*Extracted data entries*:
┏━━
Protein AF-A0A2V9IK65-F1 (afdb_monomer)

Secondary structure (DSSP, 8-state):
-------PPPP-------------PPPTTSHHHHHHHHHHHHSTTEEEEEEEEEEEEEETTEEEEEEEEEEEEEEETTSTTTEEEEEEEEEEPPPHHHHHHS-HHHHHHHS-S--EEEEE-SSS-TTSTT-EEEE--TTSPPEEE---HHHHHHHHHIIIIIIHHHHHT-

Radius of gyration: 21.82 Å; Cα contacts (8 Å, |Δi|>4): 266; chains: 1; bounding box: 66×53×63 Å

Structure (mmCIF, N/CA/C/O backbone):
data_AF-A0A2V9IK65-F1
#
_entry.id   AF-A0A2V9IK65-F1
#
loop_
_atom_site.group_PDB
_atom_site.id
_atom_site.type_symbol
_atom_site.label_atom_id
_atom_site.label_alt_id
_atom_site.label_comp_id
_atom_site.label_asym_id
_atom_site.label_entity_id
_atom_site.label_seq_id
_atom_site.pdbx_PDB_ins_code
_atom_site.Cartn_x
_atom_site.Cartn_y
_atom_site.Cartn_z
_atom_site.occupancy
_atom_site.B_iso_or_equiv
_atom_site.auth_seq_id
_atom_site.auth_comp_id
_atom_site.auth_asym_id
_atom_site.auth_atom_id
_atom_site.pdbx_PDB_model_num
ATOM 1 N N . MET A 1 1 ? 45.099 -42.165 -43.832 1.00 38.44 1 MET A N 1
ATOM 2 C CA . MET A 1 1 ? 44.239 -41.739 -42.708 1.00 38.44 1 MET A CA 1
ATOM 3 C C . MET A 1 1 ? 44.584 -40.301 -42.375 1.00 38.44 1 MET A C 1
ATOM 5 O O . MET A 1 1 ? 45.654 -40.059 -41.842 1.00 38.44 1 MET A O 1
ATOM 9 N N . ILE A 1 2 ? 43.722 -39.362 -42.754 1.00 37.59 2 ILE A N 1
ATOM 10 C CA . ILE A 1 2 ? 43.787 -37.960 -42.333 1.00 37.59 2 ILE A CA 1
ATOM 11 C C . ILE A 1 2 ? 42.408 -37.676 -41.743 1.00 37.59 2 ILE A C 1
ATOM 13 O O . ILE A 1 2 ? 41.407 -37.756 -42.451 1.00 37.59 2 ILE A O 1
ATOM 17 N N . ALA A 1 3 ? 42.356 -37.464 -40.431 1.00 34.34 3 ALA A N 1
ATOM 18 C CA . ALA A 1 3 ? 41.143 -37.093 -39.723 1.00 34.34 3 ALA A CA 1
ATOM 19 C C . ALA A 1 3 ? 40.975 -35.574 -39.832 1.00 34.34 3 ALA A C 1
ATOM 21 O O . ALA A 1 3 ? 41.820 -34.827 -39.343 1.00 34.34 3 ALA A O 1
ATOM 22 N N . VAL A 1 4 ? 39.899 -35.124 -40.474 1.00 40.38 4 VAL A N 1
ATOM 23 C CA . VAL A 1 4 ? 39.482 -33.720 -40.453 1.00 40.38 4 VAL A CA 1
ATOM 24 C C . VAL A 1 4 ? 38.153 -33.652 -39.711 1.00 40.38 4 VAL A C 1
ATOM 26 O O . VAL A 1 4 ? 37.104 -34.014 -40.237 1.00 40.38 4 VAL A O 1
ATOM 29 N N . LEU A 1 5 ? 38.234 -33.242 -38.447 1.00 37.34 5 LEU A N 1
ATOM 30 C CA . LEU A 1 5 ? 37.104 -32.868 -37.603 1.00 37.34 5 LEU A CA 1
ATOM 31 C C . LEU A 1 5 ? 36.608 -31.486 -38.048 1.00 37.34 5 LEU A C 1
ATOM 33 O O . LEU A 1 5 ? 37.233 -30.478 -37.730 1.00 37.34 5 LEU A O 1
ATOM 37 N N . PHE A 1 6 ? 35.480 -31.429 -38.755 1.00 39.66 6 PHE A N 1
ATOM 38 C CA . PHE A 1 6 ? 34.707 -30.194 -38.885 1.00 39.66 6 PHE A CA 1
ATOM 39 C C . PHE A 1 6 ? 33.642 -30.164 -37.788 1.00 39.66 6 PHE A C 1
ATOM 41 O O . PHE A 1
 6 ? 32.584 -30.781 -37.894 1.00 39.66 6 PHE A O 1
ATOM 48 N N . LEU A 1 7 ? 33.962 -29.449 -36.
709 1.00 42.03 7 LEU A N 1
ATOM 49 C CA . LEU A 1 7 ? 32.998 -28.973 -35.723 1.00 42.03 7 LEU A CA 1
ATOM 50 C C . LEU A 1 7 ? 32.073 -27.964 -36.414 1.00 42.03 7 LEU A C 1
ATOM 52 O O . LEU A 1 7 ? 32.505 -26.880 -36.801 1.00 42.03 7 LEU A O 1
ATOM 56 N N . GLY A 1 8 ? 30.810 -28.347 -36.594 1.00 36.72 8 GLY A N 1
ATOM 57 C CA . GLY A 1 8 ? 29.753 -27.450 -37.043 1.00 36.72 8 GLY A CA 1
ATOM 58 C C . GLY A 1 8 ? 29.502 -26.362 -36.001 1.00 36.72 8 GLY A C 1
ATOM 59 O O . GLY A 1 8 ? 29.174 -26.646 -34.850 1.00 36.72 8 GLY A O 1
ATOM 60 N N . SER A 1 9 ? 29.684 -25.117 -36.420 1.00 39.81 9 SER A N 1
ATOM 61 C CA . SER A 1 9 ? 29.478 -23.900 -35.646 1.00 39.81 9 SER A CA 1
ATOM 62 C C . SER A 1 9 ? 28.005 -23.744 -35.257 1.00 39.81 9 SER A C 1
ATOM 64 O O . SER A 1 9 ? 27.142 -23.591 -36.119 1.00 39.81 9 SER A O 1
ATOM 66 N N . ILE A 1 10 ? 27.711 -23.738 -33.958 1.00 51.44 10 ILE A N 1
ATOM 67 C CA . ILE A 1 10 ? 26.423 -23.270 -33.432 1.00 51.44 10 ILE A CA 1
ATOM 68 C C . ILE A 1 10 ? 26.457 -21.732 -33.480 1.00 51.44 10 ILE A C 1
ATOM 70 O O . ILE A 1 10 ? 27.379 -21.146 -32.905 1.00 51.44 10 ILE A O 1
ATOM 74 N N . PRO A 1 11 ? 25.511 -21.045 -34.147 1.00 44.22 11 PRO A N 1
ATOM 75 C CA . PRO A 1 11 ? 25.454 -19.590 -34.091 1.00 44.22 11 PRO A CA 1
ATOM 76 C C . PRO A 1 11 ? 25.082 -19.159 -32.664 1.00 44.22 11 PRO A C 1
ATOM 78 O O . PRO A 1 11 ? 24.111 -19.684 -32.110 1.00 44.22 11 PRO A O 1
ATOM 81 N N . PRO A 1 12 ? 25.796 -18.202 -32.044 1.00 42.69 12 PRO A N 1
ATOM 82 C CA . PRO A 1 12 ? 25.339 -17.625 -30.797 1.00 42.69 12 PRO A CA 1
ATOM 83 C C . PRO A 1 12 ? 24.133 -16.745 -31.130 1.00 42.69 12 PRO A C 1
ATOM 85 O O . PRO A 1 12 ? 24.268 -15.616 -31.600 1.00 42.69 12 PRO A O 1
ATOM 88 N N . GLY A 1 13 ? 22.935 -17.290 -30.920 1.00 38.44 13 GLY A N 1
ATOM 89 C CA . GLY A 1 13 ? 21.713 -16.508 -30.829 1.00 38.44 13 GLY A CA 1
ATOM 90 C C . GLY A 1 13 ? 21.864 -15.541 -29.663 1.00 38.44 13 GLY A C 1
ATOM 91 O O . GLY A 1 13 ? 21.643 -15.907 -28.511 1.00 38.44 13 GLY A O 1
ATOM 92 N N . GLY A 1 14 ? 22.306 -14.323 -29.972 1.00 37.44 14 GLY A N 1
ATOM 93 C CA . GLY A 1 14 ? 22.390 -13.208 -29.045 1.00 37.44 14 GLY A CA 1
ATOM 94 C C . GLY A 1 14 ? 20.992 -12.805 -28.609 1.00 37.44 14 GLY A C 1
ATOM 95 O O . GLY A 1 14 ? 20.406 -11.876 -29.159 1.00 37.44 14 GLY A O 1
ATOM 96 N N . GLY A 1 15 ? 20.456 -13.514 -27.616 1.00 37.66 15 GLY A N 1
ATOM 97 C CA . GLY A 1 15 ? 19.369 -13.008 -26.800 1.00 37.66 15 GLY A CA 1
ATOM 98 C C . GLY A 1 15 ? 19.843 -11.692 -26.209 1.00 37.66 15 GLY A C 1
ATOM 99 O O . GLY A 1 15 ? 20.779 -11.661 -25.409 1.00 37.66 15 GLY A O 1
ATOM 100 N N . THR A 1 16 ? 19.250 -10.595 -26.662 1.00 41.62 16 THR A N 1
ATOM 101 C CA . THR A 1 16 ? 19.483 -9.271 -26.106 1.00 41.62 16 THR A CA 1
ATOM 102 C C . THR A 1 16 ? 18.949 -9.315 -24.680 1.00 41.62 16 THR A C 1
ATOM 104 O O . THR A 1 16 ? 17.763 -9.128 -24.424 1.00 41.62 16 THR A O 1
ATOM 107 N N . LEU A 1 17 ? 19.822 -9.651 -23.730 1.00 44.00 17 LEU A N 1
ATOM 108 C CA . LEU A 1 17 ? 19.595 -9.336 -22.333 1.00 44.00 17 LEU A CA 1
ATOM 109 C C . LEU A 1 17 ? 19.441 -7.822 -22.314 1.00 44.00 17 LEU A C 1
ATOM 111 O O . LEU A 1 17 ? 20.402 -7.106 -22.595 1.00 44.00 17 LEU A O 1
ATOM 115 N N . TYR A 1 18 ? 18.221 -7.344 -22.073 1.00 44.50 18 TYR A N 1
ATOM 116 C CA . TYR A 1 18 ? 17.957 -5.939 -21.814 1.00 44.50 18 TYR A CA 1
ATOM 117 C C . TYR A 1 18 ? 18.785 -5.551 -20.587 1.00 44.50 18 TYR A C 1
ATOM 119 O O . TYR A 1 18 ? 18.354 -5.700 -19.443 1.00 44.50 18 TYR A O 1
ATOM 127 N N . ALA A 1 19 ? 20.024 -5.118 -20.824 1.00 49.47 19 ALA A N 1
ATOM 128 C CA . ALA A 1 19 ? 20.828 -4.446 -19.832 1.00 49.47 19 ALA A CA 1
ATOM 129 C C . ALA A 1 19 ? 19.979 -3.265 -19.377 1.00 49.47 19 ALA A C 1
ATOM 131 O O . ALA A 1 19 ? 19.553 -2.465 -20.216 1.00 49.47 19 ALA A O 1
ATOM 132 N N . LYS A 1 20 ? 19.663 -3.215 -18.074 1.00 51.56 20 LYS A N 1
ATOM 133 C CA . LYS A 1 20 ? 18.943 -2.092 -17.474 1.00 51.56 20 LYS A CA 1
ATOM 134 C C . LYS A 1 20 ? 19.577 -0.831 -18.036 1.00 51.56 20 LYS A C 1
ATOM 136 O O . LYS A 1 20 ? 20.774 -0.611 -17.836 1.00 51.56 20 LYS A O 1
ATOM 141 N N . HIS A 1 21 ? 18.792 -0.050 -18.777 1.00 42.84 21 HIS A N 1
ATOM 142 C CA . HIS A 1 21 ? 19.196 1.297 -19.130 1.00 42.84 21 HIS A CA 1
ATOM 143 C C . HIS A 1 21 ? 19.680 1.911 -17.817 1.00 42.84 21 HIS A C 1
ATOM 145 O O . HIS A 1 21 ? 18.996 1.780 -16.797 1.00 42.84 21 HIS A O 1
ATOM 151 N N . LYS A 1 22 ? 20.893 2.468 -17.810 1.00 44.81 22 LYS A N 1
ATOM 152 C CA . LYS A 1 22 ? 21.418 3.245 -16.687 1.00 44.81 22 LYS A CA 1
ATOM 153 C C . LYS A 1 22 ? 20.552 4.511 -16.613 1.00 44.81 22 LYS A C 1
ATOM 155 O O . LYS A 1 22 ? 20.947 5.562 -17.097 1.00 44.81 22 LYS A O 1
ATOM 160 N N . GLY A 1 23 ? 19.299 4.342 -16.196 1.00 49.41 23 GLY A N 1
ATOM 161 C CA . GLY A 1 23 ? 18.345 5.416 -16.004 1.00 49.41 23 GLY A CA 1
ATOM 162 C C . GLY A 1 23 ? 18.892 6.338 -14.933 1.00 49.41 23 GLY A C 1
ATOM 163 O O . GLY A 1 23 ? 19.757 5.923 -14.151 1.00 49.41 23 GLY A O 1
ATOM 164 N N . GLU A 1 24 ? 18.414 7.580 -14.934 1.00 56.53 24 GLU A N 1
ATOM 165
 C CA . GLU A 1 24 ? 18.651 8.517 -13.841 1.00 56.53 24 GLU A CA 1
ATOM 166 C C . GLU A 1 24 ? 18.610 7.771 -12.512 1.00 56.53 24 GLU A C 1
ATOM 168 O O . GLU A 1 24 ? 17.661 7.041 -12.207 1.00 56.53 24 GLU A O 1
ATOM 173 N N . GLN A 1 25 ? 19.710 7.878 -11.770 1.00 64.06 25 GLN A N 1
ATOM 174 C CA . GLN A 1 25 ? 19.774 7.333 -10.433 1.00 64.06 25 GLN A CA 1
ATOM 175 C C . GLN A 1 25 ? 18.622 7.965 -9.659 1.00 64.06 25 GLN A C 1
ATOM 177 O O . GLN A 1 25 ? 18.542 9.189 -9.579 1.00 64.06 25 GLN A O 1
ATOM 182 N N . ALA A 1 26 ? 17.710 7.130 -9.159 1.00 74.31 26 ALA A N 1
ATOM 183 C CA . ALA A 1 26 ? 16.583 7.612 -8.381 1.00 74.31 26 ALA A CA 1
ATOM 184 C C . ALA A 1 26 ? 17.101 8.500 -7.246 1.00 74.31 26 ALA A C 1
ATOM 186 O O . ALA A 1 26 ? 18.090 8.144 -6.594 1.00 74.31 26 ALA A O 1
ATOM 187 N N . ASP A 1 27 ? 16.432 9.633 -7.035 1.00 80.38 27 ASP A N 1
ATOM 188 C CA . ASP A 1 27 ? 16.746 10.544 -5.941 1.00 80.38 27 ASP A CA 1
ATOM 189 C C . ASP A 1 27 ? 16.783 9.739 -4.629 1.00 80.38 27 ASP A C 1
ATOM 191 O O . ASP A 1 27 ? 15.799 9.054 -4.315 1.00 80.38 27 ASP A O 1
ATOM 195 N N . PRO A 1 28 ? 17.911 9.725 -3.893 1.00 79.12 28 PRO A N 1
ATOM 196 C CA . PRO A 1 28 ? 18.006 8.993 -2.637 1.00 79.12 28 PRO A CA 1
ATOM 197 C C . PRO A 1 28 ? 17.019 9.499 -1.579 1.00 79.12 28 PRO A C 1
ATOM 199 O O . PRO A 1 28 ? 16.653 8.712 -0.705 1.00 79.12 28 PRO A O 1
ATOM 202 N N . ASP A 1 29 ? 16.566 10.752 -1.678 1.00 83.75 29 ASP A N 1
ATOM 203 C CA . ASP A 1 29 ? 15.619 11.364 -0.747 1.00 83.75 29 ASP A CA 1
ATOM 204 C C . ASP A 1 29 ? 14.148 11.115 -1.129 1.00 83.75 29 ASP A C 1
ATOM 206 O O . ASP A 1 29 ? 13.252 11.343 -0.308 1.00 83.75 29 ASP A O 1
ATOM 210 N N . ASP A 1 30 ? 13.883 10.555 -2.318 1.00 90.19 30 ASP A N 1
┗━━
Look through the data above and return exactly the lines from the one that contains "ATOM 76 C C" to the one that contains "ATOM 83 C C", inclusive, with nothing else.

*Exercise answer*:
ATOM 76 C C . PRO A 1 11 ? 25.082 -19.159 -32.664 1.00 44.22 11 PRO A C 1
ATOM 78 O O . PRO A 1 11 ? 24.111 -19.684 -32.110 1.00 44.22 11 PRO A O 1
ATOM 81 N N . PRO A 1 12 ? 25.796 -18.202 -32.044 1.00 42.69 12 PRO A N 1
ATOM 82 C CA . PRO A 1 12 ? 25.339 -17.625 -30.797 1.00 42.69 12 PRO A CA 1
ATOM 83 C C . PRO A 1 12 ? 24.133 -16.745 -31.130 1.00 42.69 12 PRO A C 1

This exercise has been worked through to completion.